# have a question for a buddy about the 10 bolt rear



## 1bad67gto (Jan 14, 2011)

my friend has a 67 that he has been restoring for almost two years and is almost done but forgot the rear brake line layout (around the axle) and asked me to find a pic (he has no computer). i looked and had no luck. can anyone help with a good rear end pick that shows the rear brake line layout. thanks for any help. i think your all lucky for having a goat and maybe one day i will try one when im done with my stangs but the $$$ is to much for me now. lol


----------



## geeteeohguy (Feb 2, 2008)

I don't have a photo I can post, and I haven't had luck posting the photos I have, but it's pretty simple: there are metal tabs on the axle tubes that hold the brake line to the tube, along the top.
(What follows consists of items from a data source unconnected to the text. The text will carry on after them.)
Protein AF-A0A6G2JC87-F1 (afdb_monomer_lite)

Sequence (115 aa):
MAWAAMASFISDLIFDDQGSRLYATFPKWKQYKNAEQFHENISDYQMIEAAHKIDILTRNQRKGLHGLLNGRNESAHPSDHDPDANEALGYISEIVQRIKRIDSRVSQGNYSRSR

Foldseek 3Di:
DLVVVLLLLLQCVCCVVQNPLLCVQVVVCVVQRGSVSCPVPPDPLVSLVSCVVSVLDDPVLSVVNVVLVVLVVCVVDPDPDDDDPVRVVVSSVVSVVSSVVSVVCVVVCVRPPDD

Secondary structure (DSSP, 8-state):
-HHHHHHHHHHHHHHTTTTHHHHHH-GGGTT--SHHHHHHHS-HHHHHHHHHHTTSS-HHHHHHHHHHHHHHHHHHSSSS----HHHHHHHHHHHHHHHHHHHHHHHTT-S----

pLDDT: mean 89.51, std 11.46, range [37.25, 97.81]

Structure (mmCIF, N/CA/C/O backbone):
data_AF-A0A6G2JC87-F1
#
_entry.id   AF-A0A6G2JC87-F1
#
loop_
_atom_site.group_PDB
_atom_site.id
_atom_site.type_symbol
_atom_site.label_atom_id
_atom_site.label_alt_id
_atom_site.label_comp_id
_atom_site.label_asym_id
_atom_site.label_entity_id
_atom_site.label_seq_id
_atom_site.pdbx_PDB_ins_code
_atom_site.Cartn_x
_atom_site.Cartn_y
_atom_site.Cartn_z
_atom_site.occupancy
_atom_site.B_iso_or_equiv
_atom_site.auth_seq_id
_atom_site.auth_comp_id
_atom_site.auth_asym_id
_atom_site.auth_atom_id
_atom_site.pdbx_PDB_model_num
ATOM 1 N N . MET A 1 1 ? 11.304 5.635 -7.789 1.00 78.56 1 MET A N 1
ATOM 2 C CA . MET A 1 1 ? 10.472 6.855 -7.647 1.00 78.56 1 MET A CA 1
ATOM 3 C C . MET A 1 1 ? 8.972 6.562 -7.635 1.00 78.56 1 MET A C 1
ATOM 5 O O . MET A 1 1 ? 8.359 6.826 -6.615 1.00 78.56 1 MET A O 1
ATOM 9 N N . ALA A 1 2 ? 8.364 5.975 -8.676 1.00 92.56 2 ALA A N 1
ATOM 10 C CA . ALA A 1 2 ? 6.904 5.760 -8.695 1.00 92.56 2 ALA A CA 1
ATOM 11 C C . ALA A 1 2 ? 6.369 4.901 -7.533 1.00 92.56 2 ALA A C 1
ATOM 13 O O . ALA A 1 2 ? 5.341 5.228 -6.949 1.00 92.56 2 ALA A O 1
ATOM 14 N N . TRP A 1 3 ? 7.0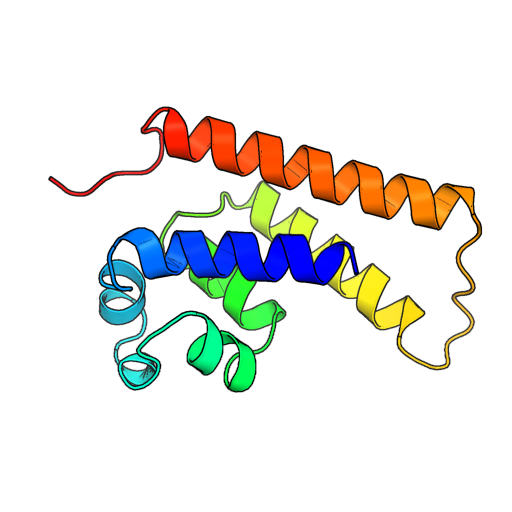96 3.849 -7.139 1.00 95.06 3 TRP A N 1
ATOM 15 C CA . TRP A 1 3 ? 6.715 3.037 -5.977 1.00 95.06 3 TRP A CA 1
ATOM 16 C C . TRP A 1 3 ? 6.675 3.839 -4.673 1.00 95.06 3 TRP A C 1
ATOM 18 O O . TRP A 1 3 ? 5.752 3.668 -3.888 1.00 95.06 3 TRP A O 1
ATOM 28 N N . ALA A 1 4 ? 7.625 4.757 -4.470 1.00 93.62 4 ALA A N 1
ATOM 29 C CA . ALA A 1 4 ? 7.649 5.600 -3.278 1.00 93.62 4 ALA A CA 1
ATOM 30 C C . ALA A 1 4 ? 6.371 6.449 -3.173 1.00 93.62 4 ALA A C 1
ATOM 32 O O . ALA A 1 4 ? 5.802 6.544 -2.097 1.00 93.62 4 ALA A O 1
ATOM 33 N N . ALA A 1 5 ? 5.854 6.964 -4.295 1.00 95.00 5 ALA A N 1
ATOM 34 C CA . ALA A 1 5 ? 4.582 7.686 -4.306 1.00 95.00 5 ALA A CA 1
ATOM 35 C C . ALA A 1 5 ? 3.390 6.798 -3.896 1.00 95.00 5 ALA A C 1
ATOM 37 O O . ALA A 1 5 ? 2.535 7.241 -3.136 1.00 95.00 5 ALA A O 1
ATOM 38 N N . MET A 1 6 ? 3.340 5.541 -4.356 1.00 96.81 6 MET A N 1
ATOM 39 C CA . MET A 1 6 ? 2.324 4.575 -3.907 1.00 96.81 6 MET A CA 1
ATOM 40 C C . MET A 1 6 ? 2.456 4.273 -2.410 1.00 96.81 6 MET A C 1
ATOM 42 O O . MET A 1 6 ? 1.452 4.212 -1.705 1.00 96.81 6 MET A O 1
ATOM 46 N N . ALA A 1 7 ? 3.686 4.079 -1.937 1.00 95.38 7 ALA A N 1
ATOM 47 C CA . ALA A 1 7 ? 3.985 3.766 -0.548 1.00 95.38 7 ALA A CA 1
ATOM 48 C C . ALA A 1 7 ? 3.548 4.910 0.382 1.00 95.38 7 ALA A C 1
ATOM 50 O O . ALA A 1 7 ? 2.767 4.670 1.300 1.00 95.38 7 ALA A O 1
ATOM 51 N N . SER A 1 8 ? 3.950 6.149 0.076 1.00 94.06 8 SER A N 1
ATOM 52 C CA . SER A 1 8 ? 3.522 7.340 0.817 1.00 94.06 8 SER A CA 1
ATOM 53 C C . SER A 1 8 ? 2.004 7.498 0.801 1.00 94.06 8 SER A C 1
ATOM 55 O O . SER A 1 8 ? 1.405 7.652 1.855 1.00 94.06 8 SER A O 1
ATOM 57 N N . PHE A 1 9 ? 1.363 7.344 -0.362 1.00 95.56 9 PHE A N 1
ATOM 58 C CA . PHE A 1 9 ? -0.095 7.421 -0.470 1.00 95.56 9 PHE A CA 1
ATOM 59 C C . PHE A 1 9 ? -0.818 6.402 0.427 1.00 95.56 9 PHE A C 1
ATOM 61 O O . PHE A 1 9 ? -1.796 6.741 1.089 1.00 95.56 9 PHE A O 1
ATOM 68 N N . ILE A 1 10 ? -0.352 5.150 0.474 1.00 95.44 10 ILE A N 1
ATOM 69 C CA . ILE A 1 10 ? -0.948 4.129 1.346 1.00 95.44 10 ILE A CA 1
ATOM 70 C C . ILE A 1 10 ? -0.734 4.481 2.817 1.00 95.44 10 ILE A C 1
ATOM 72 O O . ILE A 1 10 ? -1.676 4.364 3.598 1.00 95.44 10 ILE A O 1
ATOM 76 N N . SER A 1 11 ? 0.467 4.911 3.200 1.00 93.56 11 SER A N 1
ATOM 77 C CA . SER A 1 11 ? 0.746 5.318 4.578 1.00 93.56 11 SER A CA 1
ATOM 78 C C . SER A 1 11 ? -0.092 6.518 5.000 1.00 93.56 11 SER A C 1
ATOM 80 O O . SER A 1 11 ? -0.676 6.490 6.079 1.00 93.56 11 SER A O 1
ATOM 82 N N . ASP A 1 12 ? -0.251 7.521 4.142 1.00 92.94 12 ASP A N 1
ATOM 83 C CA . ASP A 1 12 ? -1.113 8.668 4.422 1.00 92.94 12 ASP A CA 1
ATOM 84 C C . ASP A 1 12 ? -2.561 8.218 4.658 1.00 92.94 12 ASP A C 1
ATOM 86 O O . ASP A 1 12 ? -3.180 8.620 5.639 1.00 92.94 12 ASP A O 1
ATOM 90 N N . LEU A 1 13 ? -3.080 7.289 3.847 1.00 92.75 13 LEU A N 1
ATOM 91 C CA . LEU A 1 13 ? -4.409 6.706 4.070 1.00 92.75 13 LEU A CA 1
ATOM 92 C C . LEU A 1 13 ? -4.512 5.892 5.368 1.00 92.75 13 LEU A C 1
ATOM 94 O O . LEU A 1 13 ? -5.569 5.885 6.001 1.00 92.75 13 LEU A O 1
ATOM 98 N N . ILE A 1 14 ? -3.450 5.182 5.759 1.00 93.06 14 ILE A N 1
ATOM 99 C CA . ILE A 1 14 ? -3.392 4.447 7.033 1.00 93.06 14 ILE A CA 1
ATOM 100 C C . ILE A 1 14 ? -3.476 5.420 8.215 1.00 93.06 14 ILE A C 1
ATOM 102 O O . ILE A 1 14 ? -4.103 5.089 9.221 1.00 93.06 14 ILE A O 1
ATOM 106 N N . PHE A 1 15 ? -2.857 6.597 8.103 1.00 92.06 15 PHE A N 1
ATOM 107 C CA . PHE A 1 15 ? -2.757 7.582 9.181 1.00 92.06 15 PHE A CA 1
ATOM 108 C C . PHE A 1 15 ? -3.764 8.743 9.093 1.00 92.06 15 PHE A C 1
ATOM 110 O O . PHE A 1 15 ? -3.783 9.571 10.002 1.00 92.06 15 PHE A O 1
ATOM 117 N N . ASP A 1 16 ? -4.649 8.775 8.090 1.00 87.31 16 ASP A N 1
ATOM 118 C CA . ASP A 1 16 ? -5.729 9.773 7.949 1.00 87.31 16 ASP A CA 1
ATOM 119 C C . ASP A 1 16 ? -6.657 9.809 9.187 1.00 87.31 16 ASP A C 1
ATOM 121 O O . ASP A 1 16 ? -7.159 10.858 9.583 1.00 87.31 16 ASP A O 1
ATOM 125 N N . ASP A 1 17 ? -6.818 8.673 9.881 1.00 79.81 17 ASP A N 1
ATOM 126 C CA . ASP A 1 17 ? -7.550 8.547 11.155 1.00 79.81 17 ASP A CA 1
ATOM 127 C C . ASP A 1 17 ? -6.632 8.492 12.396 1.00 79.81 17 ASP A C 1
ATOM 129 O O . ASP A 1 17 ? -6.985 7.905 13.424 1.00 79.81 17 ASP A O 1
ATOM 133 N N . GLN A 1 18 ? -5.427 9.059 12.291 1.00 79.19 18 GLN A N 1
ATOM 134 C CA . GLN A 1 18 ? -4.342 8.952 13.277 1.00 79.19 18 GLN A CA 1
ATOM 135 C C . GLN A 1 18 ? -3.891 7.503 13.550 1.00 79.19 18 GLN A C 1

They meet at the junction block of the rear brake hose, which has a tab that bolts to the 12 oclock cover bolt, where the cover is cut out to let the tab bend over. Someone with a brain will be able to post a photo, I'm sure.........


----------



## 1bad67gto (Jan 14, 2011)

thanks for the help, i will keep waiting for a pic but will pass your info on to him


----------



## 1bad67gto (Jan 14, 2011)

talked to guy and he got a pic of a lemans rear and is good to go now. thanks again for the help


----------